[Saved data entries]
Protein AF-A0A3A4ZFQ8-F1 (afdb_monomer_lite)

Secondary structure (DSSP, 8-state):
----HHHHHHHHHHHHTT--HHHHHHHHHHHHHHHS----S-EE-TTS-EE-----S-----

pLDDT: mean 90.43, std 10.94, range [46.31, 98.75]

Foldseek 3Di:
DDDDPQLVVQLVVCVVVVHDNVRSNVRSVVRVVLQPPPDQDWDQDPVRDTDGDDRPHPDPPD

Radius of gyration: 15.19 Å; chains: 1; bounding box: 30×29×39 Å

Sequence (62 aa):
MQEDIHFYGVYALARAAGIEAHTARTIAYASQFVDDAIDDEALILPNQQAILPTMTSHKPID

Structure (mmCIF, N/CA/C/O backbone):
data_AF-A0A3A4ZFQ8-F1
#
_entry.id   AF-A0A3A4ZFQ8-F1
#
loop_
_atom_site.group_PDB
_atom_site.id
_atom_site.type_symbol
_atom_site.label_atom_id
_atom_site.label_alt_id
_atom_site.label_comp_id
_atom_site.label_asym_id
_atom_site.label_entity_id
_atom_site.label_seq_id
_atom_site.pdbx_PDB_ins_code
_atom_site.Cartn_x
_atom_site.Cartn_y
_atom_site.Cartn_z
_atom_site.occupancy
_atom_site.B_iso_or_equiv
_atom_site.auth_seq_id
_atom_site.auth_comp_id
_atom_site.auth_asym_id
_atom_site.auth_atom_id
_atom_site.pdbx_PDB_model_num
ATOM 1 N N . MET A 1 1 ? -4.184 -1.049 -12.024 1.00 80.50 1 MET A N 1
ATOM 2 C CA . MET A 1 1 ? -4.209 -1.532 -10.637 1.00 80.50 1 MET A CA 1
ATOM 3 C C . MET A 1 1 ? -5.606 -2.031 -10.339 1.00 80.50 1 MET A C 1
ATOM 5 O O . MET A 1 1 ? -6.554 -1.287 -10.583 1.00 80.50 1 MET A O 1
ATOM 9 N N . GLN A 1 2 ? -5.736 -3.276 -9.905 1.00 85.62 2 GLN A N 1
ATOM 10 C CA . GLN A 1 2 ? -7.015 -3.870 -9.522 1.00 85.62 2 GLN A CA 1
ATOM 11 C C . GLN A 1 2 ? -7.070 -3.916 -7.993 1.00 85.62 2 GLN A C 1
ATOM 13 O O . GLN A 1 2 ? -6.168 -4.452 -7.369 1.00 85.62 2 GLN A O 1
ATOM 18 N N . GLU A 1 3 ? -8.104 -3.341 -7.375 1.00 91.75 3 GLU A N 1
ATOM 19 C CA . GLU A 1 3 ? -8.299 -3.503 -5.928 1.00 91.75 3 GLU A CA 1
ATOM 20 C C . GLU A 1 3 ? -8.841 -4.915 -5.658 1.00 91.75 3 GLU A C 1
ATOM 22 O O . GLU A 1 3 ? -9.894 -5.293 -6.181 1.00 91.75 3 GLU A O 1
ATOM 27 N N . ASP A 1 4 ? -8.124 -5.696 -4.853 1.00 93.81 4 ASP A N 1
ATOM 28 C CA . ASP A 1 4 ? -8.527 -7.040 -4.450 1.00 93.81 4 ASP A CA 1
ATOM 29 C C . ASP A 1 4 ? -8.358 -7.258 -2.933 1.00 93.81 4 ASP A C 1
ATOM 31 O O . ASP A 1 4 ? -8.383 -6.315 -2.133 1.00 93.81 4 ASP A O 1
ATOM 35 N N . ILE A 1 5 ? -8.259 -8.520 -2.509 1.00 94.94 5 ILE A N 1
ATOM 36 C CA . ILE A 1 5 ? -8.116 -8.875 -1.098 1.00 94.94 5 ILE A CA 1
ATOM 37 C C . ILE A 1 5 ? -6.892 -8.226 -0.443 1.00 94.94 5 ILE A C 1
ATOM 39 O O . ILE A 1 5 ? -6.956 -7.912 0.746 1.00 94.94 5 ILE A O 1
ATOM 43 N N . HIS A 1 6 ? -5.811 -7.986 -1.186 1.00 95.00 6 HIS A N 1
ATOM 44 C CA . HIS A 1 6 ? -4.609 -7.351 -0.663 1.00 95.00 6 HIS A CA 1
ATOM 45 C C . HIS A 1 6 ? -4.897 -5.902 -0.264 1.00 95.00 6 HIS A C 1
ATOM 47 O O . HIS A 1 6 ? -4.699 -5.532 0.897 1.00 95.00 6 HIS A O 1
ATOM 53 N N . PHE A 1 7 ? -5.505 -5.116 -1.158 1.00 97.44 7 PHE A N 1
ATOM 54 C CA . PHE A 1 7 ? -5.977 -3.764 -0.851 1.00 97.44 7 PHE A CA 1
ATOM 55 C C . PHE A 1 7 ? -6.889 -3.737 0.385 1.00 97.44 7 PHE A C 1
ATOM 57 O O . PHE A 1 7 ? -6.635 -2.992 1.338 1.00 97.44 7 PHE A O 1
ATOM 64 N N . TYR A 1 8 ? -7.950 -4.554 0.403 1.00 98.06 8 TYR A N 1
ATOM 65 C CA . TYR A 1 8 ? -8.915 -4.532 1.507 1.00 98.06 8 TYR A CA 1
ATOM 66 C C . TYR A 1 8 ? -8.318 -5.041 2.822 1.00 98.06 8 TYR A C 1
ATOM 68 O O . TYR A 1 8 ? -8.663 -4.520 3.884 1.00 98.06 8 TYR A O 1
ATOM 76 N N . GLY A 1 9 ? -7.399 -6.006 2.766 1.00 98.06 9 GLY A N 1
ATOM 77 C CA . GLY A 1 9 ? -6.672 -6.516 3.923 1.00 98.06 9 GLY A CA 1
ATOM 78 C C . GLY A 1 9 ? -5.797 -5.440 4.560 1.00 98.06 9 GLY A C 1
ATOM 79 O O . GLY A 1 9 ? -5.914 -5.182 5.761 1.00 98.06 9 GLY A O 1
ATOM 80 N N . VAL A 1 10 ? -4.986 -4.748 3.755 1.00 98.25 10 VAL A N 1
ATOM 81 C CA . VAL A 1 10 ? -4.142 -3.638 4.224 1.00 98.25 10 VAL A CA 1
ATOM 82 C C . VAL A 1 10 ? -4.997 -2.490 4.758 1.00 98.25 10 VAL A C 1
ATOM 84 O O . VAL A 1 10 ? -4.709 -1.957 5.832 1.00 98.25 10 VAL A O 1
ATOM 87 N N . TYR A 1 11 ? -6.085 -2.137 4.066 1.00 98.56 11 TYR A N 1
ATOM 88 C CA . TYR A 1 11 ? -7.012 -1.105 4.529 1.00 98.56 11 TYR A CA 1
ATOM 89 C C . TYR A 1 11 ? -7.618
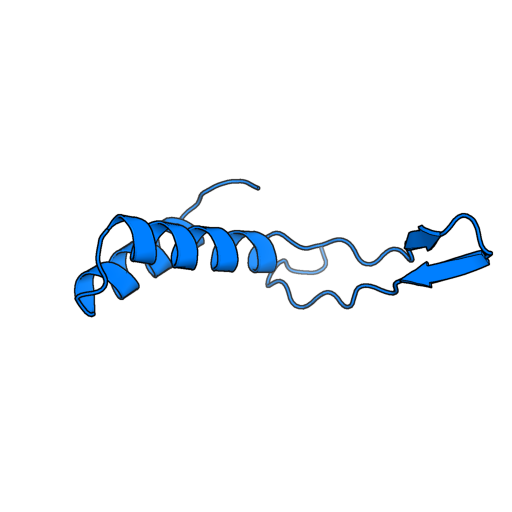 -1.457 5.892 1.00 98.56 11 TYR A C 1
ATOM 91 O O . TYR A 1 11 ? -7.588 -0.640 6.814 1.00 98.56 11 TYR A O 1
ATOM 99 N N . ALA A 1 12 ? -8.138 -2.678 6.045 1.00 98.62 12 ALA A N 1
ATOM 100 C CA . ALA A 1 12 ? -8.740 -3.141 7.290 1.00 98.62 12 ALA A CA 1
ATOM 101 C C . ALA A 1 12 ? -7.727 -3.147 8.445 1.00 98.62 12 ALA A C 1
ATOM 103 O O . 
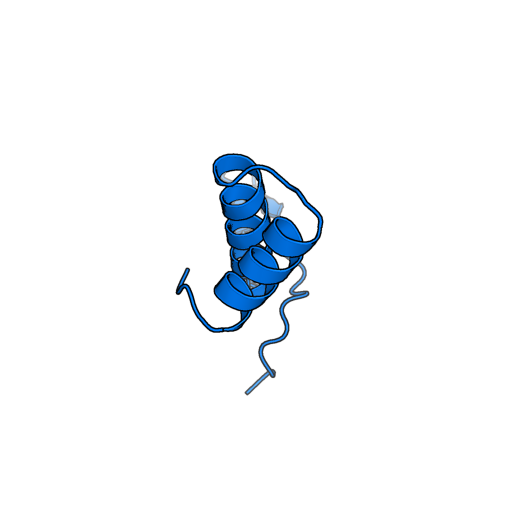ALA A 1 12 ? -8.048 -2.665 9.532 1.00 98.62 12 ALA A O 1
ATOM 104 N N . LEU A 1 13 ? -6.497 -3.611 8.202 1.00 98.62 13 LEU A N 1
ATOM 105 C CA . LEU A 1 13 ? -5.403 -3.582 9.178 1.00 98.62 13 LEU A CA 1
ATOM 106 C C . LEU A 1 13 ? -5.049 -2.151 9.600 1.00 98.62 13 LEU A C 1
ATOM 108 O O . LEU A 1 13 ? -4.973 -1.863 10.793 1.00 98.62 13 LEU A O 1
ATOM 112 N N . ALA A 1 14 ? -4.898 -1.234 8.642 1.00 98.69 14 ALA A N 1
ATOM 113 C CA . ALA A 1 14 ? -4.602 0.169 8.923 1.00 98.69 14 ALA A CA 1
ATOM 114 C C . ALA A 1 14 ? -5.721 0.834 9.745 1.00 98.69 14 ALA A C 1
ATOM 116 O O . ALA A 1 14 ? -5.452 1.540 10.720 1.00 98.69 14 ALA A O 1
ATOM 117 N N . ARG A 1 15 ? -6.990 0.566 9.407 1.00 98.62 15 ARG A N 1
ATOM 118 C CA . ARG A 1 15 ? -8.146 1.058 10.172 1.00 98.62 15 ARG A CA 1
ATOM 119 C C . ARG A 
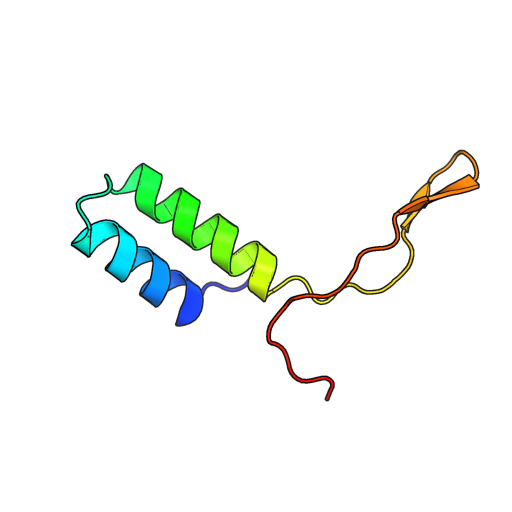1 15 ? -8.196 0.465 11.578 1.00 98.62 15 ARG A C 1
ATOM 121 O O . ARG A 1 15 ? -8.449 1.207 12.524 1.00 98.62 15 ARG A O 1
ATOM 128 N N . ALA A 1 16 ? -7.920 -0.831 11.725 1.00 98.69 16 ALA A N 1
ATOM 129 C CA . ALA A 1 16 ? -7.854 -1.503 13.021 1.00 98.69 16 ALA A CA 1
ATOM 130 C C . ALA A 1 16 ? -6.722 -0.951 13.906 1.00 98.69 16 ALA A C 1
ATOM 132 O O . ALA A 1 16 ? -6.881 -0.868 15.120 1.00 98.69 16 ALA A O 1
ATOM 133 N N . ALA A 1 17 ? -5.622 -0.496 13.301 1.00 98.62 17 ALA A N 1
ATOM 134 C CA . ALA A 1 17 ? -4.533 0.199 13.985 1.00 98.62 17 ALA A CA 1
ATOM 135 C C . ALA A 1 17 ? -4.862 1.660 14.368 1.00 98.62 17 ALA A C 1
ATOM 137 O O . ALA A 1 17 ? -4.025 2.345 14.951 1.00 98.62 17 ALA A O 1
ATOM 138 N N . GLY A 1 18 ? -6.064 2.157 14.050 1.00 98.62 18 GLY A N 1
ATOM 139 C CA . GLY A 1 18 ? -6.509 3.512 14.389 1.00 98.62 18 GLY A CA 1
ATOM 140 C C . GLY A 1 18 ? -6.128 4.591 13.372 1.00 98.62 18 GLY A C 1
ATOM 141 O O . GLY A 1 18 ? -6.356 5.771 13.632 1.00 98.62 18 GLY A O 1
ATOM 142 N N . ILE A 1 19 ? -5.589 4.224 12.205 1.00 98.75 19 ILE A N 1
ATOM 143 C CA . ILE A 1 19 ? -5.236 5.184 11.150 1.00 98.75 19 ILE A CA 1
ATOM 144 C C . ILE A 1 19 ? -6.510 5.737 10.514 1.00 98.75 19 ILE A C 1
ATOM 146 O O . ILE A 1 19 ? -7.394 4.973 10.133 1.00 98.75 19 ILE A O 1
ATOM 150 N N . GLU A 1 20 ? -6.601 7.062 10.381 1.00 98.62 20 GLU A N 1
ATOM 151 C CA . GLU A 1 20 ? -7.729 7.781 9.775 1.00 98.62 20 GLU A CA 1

*WHAT YOU WILL DO:* Using the entries above, repeat only the lines from the one containing "ATOM 2 C CA" through the one containing "ATOM 5 O O .", end lines included.

*RESULT BELOW:*
ATOM 2 C CA . MET A 1 1 ? -4.209 -1.532 -10.637 1.00 80.50 1 MET A CA 1
ATOM 3 C C . MET A 1 1 ? -5.606 -2.031 -10.339 1.00 80.50 1 MET A C 1
ATOM 5 O O . MET A 1 1 ? -6.554 -1.287 -10.583 1.00 80.50 1 MET A O 1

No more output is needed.